**What is being asked**
Instruction for the entries that follow: retype exactly the lines from the line with "ATOM 135 N N" to the line with "ATOM 154 N N", both included, and omit all others.

[Saved entries]

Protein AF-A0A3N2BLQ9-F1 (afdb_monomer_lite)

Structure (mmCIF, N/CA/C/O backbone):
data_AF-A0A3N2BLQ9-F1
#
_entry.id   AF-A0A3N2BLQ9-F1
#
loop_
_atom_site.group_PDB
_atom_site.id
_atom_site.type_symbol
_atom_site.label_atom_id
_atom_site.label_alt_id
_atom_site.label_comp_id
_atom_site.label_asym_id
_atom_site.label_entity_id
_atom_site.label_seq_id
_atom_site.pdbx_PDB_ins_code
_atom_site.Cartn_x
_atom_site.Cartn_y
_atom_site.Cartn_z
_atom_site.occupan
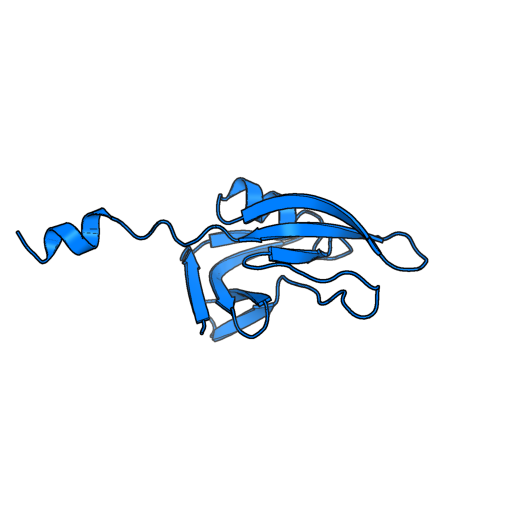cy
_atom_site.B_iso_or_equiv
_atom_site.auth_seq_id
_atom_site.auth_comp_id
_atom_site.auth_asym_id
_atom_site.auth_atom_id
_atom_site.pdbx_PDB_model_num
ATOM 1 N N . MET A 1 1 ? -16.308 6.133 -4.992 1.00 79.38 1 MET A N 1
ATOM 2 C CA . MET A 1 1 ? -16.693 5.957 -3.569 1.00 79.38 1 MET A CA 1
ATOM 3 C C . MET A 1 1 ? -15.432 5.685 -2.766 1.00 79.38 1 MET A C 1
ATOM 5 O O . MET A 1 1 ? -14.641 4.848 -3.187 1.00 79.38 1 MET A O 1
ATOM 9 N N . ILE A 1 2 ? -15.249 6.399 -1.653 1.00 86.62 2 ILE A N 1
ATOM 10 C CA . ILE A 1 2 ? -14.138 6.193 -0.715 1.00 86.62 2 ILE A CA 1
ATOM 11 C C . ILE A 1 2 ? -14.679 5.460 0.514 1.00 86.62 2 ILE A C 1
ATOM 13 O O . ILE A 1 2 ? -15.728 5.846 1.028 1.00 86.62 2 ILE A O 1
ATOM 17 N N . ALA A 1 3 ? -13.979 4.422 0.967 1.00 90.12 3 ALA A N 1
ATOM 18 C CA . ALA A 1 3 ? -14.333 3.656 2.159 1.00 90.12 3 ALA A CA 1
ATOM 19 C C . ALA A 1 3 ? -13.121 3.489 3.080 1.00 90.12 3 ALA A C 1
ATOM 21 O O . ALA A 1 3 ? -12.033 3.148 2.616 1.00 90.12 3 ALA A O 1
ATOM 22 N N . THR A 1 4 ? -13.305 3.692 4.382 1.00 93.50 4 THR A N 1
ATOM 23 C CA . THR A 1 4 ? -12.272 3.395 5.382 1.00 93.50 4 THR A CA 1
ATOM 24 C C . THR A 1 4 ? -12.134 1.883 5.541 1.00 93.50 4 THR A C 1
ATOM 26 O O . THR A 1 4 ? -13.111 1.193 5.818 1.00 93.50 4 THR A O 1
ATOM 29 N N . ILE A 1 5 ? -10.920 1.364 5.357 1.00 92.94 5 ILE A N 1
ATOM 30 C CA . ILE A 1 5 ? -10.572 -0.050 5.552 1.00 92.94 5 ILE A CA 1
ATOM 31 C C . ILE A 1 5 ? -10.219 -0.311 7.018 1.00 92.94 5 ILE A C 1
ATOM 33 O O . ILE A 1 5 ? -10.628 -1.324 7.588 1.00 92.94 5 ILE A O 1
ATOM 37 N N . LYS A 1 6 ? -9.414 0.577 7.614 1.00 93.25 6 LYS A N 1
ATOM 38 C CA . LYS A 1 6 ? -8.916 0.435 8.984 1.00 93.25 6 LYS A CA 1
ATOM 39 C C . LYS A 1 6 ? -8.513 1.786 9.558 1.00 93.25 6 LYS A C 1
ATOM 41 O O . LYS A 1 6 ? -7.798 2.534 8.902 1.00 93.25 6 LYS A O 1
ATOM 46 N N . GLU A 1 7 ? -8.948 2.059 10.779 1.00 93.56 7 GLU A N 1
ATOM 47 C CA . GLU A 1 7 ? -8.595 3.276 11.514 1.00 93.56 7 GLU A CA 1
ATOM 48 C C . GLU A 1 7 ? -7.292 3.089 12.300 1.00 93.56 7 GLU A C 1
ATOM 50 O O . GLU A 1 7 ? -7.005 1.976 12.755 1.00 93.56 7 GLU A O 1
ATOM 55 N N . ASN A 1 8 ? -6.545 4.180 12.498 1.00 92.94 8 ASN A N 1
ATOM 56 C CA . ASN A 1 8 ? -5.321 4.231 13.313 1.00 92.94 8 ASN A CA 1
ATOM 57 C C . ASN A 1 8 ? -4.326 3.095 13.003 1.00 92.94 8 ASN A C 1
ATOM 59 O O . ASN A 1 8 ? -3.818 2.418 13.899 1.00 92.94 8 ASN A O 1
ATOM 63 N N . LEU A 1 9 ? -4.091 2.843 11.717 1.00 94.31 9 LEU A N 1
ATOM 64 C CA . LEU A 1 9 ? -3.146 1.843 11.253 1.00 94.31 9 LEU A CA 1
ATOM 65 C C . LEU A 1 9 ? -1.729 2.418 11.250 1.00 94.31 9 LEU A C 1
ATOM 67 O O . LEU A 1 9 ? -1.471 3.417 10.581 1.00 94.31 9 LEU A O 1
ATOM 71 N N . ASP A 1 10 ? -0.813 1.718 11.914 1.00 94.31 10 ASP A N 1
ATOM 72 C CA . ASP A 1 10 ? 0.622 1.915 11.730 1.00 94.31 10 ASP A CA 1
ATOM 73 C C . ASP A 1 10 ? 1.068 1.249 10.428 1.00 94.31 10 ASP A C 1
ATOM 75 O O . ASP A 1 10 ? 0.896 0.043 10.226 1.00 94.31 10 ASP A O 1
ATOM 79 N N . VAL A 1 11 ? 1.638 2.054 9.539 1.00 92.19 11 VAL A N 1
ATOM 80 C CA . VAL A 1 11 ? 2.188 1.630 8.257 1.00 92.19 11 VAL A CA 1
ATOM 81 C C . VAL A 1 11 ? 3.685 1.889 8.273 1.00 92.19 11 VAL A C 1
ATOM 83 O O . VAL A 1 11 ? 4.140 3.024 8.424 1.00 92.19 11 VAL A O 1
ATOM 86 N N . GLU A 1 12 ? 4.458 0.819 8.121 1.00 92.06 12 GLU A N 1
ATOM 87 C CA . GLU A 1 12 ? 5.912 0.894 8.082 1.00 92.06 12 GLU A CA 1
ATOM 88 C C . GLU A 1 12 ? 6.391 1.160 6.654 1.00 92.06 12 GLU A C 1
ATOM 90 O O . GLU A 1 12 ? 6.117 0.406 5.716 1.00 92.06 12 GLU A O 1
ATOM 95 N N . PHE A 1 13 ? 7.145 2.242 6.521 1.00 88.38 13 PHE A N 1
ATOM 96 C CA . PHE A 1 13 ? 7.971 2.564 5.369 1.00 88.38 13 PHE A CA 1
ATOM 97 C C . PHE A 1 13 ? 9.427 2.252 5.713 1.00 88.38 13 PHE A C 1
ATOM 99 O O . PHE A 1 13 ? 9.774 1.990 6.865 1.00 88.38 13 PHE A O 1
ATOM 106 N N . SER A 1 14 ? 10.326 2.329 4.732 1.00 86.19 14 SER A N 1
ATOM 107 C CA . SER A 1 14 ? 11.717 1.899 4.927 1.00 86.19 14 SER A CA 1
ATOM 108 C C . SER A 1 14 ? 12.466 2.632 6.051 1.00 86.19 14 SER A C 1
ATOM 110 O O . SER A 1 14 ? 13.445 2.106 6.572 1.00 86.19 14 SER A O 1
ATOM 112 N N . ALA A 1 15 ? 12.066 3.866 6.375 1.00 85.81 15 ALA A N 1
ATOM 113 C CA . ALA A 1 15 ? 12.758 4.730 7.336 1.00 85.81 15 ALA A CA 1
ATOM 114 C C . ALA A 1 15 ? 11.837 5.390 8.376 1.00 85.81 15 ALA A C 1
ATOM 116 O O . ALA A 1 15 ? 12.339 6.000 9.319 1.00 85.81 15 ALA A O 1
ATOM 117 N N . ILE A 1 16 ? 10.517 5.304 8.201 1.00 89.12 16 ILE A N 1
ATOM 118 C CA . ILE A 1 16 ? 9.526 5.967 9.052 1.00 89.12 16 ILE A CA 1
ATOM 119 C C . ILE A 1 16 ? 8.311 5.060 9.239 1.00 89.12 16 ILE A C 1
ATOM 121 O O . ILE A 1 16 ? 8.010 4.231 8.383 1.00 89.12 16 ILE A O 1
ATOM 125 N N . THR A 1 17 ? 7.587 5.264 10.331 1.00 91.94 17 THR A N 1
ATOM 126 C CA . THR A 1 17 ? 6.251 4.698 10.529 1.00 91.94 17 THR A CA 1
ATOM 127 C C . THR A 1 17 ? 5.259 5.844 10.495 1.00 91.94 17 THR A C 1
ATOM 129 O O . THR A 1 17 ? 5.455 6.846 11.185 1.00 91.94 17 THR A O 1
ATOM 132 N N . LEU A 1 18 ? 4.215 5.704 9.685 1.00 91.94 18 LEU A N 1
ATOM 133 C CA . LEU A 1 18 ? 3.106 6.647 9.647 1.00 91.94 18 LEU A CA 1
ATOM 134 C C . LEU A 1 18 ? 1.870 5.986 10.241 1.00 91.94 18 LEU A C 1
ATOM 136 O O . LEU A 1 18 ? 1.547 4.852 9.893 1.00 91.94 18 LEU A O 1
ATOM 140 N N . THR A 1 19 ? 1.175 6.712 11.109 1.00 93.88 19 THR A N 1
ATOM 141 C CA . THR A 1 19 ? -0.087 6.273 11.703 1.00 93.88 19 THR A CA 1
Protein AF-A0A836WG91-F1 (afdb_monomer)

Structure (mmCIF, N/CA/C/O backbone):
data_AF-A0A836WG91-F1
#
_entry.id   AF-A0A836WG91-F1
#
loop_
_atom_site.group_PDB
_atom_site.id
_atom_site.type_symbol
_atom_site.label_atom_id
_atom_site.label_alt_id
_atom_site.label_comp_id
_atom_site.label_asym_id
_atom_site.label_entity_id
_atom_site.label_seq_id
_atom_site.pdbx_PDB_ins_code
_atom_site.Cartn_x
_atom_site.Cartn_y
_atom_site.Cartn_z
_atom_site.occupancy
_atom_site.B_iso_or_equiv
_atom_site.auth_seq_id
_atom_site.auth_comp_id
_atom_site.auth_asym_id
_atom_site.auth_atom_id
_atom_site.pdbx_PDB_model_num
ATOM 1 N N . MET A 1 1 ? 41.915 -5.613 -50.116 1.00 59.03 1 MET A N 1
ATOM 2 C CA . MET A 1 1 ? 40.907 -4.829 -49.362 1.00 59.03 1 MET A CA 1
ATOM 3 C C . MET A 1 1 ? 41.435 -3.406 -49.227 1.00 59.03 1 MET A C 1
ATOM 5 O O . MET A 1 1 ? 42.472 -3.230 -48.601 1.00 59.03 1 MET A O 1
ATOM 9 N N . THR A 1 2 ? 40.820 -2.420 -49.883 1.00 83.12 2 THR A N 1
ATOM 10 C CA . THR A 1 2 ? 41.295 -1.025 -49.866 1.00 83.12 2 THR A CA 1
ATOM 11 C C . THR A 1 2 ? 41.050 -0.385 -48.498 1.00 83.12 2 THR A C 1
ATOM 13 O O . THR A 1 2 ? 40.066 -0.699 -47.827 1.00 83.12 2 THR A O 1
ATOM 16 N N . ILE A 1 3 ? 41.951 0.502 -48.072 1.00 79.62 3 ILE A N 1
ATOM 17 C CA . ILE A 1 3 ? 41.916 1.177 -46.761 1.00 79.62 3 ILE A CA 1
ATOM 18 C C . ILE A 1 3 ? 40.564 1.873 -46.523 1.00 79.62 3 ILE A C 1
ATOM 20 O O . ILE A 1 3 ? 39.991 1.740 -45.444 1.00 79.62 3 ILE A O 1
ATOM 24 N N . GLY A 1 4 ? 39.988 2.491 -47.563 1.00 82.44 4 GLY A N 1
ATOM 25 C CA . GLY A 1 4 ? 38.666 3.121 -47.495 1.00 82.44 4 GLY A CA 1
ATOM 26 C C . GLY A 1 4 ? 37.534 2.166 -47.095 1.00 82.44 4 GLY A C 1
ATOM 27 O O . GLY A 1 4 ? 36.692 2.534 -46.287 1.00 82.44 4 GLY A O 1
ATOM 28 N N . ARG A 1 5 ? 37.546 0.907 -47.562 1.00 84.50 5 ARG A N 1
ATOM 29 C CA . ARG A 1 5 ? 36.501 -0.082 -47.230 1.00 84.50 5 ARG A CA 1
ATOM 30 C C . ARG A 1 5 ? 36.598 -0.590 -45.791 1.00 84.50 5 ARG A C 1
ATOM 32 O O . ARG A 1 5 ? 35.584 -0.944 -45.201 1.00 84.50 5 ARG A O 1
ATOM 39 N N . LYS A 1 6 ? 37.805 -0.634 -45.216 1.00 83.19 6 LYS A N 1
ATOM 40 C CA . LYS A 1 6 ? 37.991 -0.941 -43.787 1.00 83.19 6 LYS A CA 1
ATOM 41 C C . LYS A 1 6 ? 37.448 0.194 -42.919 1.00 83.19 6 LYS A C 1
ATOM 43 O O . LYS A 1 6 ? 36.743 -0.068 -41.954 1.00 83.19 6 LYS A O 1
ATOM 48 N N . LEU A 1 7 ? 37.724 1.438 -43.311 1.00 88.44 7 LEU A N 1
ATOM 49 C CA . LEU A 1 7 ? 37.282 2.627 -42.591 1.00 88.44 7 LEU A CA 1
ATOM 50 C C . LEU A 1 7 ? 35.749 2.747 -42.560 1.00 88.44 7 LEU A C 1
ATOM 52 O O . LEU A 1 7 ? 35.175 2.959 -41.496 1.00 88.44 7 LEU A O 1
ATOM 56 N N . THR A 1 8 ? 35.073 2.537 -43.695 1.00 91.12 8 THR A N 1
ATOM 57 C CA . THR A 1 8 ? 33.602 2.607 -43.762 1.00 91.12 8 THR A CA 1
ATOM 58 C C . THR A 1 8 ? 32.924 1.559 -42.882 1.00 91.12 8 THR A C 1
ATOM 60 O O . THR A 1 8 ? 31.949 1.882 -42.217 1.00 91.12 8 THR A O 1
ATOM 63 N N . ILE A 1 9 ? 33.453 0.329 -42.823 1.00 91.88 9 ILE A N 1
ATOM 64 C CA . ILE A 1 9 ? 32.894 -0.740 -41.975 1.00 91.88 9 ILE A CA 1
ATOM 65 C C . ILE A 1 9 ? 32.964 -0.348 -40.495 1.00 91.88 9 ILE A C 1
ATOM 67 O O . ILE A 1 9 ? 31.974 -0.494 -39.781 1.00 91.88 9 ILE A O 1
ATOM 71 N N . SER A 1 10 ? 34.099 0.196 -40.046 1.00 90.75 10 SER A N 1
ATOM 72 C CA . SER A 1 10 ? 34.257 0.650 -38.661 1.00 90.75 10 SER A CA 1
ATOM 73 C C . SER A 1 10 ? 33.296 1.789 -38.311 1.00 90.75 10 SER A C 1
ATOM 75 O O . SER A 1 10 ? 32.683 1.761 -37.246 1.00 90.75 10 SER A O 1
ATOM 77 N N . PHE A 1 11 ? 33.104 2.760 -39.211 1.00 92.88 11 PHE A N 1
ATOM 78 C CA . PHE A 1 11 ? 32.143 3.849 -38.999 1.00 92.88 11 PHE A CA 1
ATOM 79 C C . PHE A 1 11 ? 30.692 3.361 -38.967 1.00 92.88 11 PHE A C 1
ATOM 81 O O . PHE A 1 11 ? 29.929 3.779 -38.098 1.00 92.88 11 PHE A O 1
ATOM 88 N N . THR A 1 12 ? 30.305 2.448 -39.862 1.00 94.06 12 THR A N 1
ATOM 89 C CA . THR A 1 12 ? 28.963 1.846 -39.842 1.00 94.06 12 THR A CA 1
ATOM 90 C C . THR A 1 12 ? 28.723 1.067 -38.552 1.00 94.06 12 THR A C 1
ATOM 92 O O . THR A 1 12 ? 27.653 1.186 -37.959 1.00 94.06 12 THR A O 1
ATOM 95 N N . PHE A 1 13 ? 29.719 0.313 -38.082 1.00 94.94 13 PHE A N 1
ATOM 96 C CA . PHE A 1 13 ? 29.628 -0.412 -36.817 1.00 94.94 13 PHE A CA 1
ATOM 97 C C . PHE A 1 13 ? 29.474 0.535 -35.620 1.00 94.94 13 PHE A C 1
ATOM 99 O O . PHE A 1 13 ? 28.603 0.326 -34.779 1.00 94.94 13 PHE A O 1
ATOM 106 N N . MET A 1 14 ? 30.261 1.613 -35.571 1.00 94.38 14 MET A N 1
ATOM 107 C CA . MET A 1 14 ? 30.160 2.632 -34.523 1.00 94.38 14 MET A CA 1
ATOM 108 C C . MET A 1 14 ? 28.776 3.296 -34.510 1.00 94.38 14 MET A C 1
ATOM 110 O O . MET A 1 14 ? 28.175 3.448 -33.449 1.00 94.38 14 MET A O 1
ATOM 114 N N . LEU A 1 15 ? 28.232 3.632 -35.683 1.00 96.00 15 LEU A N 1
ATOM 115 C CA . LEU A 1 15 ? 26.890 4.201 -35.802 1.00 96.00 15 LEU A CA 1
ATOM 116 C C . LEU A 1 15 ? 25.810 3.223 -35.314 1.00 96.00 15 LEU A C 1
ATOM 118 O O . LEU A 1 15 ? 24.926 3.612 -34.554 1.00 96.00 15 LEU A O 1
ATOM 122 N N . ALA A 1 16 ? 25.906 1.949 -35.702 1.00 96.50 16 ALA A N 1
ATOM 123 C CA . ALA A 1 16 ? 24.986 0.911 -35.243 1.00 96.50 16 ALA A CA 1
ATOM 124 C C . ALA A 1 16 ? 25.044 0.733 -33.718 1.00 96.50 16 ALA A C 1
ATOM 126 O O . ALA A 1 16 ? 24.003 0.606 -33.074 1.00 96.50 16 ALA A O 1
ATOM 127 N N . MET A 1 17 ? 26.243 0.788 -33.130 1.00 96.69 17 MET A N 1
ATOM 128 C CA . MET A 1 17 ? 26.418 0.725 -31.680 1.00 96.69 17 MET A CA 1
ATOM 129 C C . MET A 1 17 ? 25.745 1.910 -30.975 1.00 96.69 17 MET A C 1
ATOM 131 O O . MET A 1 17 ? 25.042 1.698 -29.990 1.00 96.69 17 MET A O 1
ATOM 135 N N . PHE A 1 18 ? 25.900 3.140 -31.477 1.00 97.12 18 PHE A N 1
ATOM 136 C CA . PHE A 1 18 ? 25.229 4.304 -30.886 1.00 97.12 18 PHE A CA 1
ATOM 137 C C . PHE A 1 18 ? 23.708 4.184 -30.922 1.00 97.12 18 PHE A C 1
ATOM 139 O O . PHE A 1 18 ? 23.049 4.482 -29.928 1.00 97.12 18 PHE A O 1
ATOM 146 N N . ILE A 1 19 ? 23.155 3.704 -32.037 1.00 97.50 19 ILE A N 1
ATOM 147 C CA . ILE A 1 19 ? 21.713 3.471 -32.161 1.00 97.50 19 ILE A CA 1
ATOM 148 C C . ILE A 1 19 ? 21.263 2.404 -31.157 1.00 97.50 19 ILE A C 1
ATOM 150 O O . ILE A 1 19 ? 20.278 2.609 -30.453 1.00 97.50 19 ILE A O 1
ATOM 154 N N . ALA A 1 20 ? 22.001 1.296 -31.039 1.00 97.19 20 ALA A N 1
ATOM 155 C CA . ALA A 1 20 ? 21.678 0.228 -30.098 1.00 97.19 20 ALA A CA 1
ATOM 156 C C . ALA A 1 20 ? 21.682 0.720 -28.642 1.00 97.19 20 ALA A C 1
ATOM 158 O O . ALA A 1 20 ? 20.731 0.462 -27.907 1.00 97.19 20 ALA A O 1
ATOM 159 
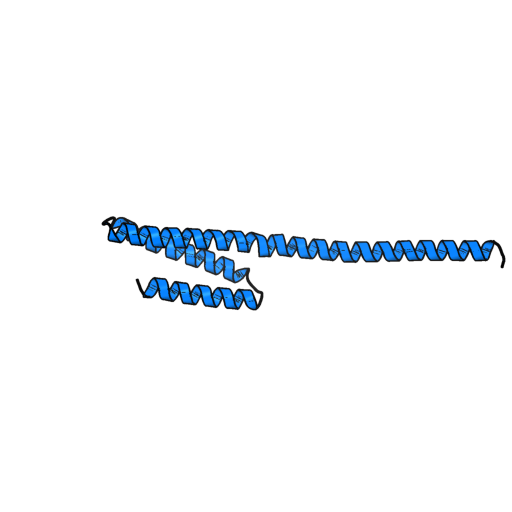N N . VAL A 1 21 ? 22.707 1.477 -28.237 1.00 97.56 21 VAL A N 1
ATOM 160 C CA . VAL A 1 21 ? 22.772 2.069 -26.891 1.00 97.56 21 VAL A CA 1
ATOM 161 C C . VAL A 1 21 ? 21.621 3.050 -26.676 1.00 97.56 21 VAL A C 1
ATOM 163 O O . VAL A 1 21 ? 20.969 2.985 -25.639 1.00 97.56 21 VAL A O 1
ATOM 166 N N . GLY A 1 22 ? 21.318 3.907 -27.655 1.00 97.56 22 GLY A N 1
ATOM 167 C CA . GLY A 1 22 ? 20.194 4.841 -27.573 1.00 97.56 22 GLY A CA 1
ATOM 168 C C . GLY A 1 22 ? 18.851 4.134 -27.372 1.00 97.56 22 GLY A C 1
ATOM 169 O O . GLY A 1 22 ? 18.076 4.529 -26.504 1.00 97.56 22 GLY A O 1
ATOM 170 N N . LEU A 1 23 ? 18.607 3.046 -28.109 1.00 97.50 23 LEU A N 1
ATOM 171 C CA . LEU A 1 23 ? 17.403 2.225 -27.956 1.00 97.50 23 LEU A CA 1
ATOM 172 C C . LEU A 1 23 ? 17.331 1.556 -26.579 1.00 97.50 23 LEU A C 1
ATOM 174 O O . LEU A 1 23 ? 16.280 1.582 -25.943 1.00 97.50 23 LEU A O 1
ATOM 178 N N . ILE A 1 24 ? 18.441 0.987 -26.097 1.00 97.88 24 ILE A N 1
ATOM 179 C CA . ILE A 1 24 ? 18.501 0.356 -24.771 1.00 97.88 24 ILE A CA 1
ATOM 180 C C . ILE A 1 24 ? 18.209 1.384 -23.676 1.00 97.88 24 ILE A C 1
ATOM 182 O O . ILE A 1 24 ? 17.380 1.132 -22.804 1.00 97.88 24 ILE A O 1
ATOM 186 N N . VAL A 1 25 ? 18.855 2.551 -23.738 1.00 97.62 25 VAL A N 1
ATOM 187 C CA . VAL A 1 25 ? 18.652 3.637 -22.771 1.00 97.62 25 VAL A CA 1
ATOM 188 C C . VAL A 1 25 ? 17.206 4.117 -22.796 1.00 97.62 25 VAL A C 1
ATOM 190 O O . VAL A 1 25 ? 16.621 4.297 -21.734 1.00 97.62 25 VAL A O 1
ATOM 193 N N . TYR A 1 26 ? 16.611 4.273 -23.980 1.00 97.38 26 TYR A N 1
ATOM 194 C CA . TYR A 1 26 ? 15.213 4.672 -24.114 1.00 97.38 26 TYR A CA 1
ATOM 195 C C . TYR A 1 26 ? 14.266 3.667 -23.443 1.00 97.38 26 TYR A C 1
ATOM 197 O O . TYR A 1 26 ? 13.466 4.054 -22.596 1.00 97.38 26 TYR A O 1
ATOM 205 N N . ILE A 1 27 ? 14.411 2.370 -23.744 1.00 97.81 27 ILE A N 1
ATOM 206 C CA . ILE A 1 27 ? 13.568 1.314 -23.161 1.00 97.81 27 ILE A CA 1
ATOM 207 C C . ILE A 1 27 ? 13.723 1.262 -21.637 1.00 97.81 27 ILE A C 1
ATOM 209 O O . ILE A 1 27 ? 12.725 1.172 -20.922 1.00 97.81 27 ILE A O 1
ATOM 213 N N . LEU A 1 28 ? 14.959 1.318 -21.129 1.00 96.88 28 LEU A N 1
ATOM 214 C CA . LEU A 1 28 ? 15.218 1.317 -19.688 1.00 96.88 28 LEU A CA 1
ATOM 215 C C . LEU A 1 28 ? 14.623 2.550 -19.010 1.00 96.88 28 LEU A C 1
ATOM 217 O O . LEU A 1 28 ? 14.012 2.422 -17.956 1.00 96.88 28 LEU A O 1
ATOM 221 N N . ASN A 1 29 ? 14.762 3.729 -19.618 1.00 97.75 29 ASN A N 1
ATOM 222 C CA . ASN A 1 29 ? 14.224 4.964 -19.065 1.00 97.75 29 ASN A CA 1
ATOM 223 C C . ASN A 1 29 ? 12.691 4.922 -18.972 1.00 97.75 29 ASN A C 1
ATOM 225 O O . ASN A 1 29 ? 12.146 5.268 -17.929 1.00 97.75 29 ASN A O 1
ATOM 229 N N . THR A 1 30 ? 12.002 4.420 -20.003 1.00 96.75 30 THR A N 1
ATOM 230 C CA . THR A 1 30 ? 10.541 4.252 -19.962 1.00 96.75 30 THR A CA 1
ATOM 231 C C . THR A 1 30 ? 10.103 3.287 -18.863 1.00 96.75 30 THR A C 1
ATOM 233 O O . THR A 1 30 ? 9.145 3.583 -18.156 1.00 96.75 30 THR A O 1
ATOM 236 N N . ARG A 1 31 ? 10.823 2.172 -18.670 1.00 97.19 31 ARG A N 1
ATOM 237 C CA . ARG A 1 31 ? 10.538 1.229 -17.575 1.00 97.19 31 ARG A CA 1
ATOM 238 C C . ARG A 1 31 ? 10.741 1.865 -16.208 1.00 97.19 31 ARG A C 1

**Result of this exercise**
ATOM 135 N N . PHE A 1 18 ? 25.900 3.140 -31.477 1.00 97.12 18 PHE A N 1
ATOM 136 C CA . PHE A 1 18 ? 25.229 4.304 -30.886 1.00 97.12 18 PHE A CA 1
ATOM 137 C C . PHE A 1 18 ? 23.708 4.184 -30.922 1.00 97.12 18 PHE A C 1
ATOM 139 O O . PHE A 1 18 ? 23.049 4.482 -29.928 1.00 97.12 18 PHE A O 1
ATOM 146 N N . ILE A 1 19 ? 23.155 3.704 -32.037 1.00 97.50 19 ILE A N 1
ATOM 147 C CA . ILE A 1 19 ? 21.713 3.471 -32.161 1.00 97.50 19 ILE A CA 1
ATOM 148 C C . ILE A 1 19 ? 21.263 2.404 -31.157 1.00 97.50 19 ILE A C 1
ATOM 150 O O . ILE A 1 19 ? 20.278 2.609 -30.453 1.00 97.50 19 ILE A O 1
ATOM 154 N N . ALA A 1 20 ? 22.001 1.296 -31.039 1.00 97.19 20 ALA A N 1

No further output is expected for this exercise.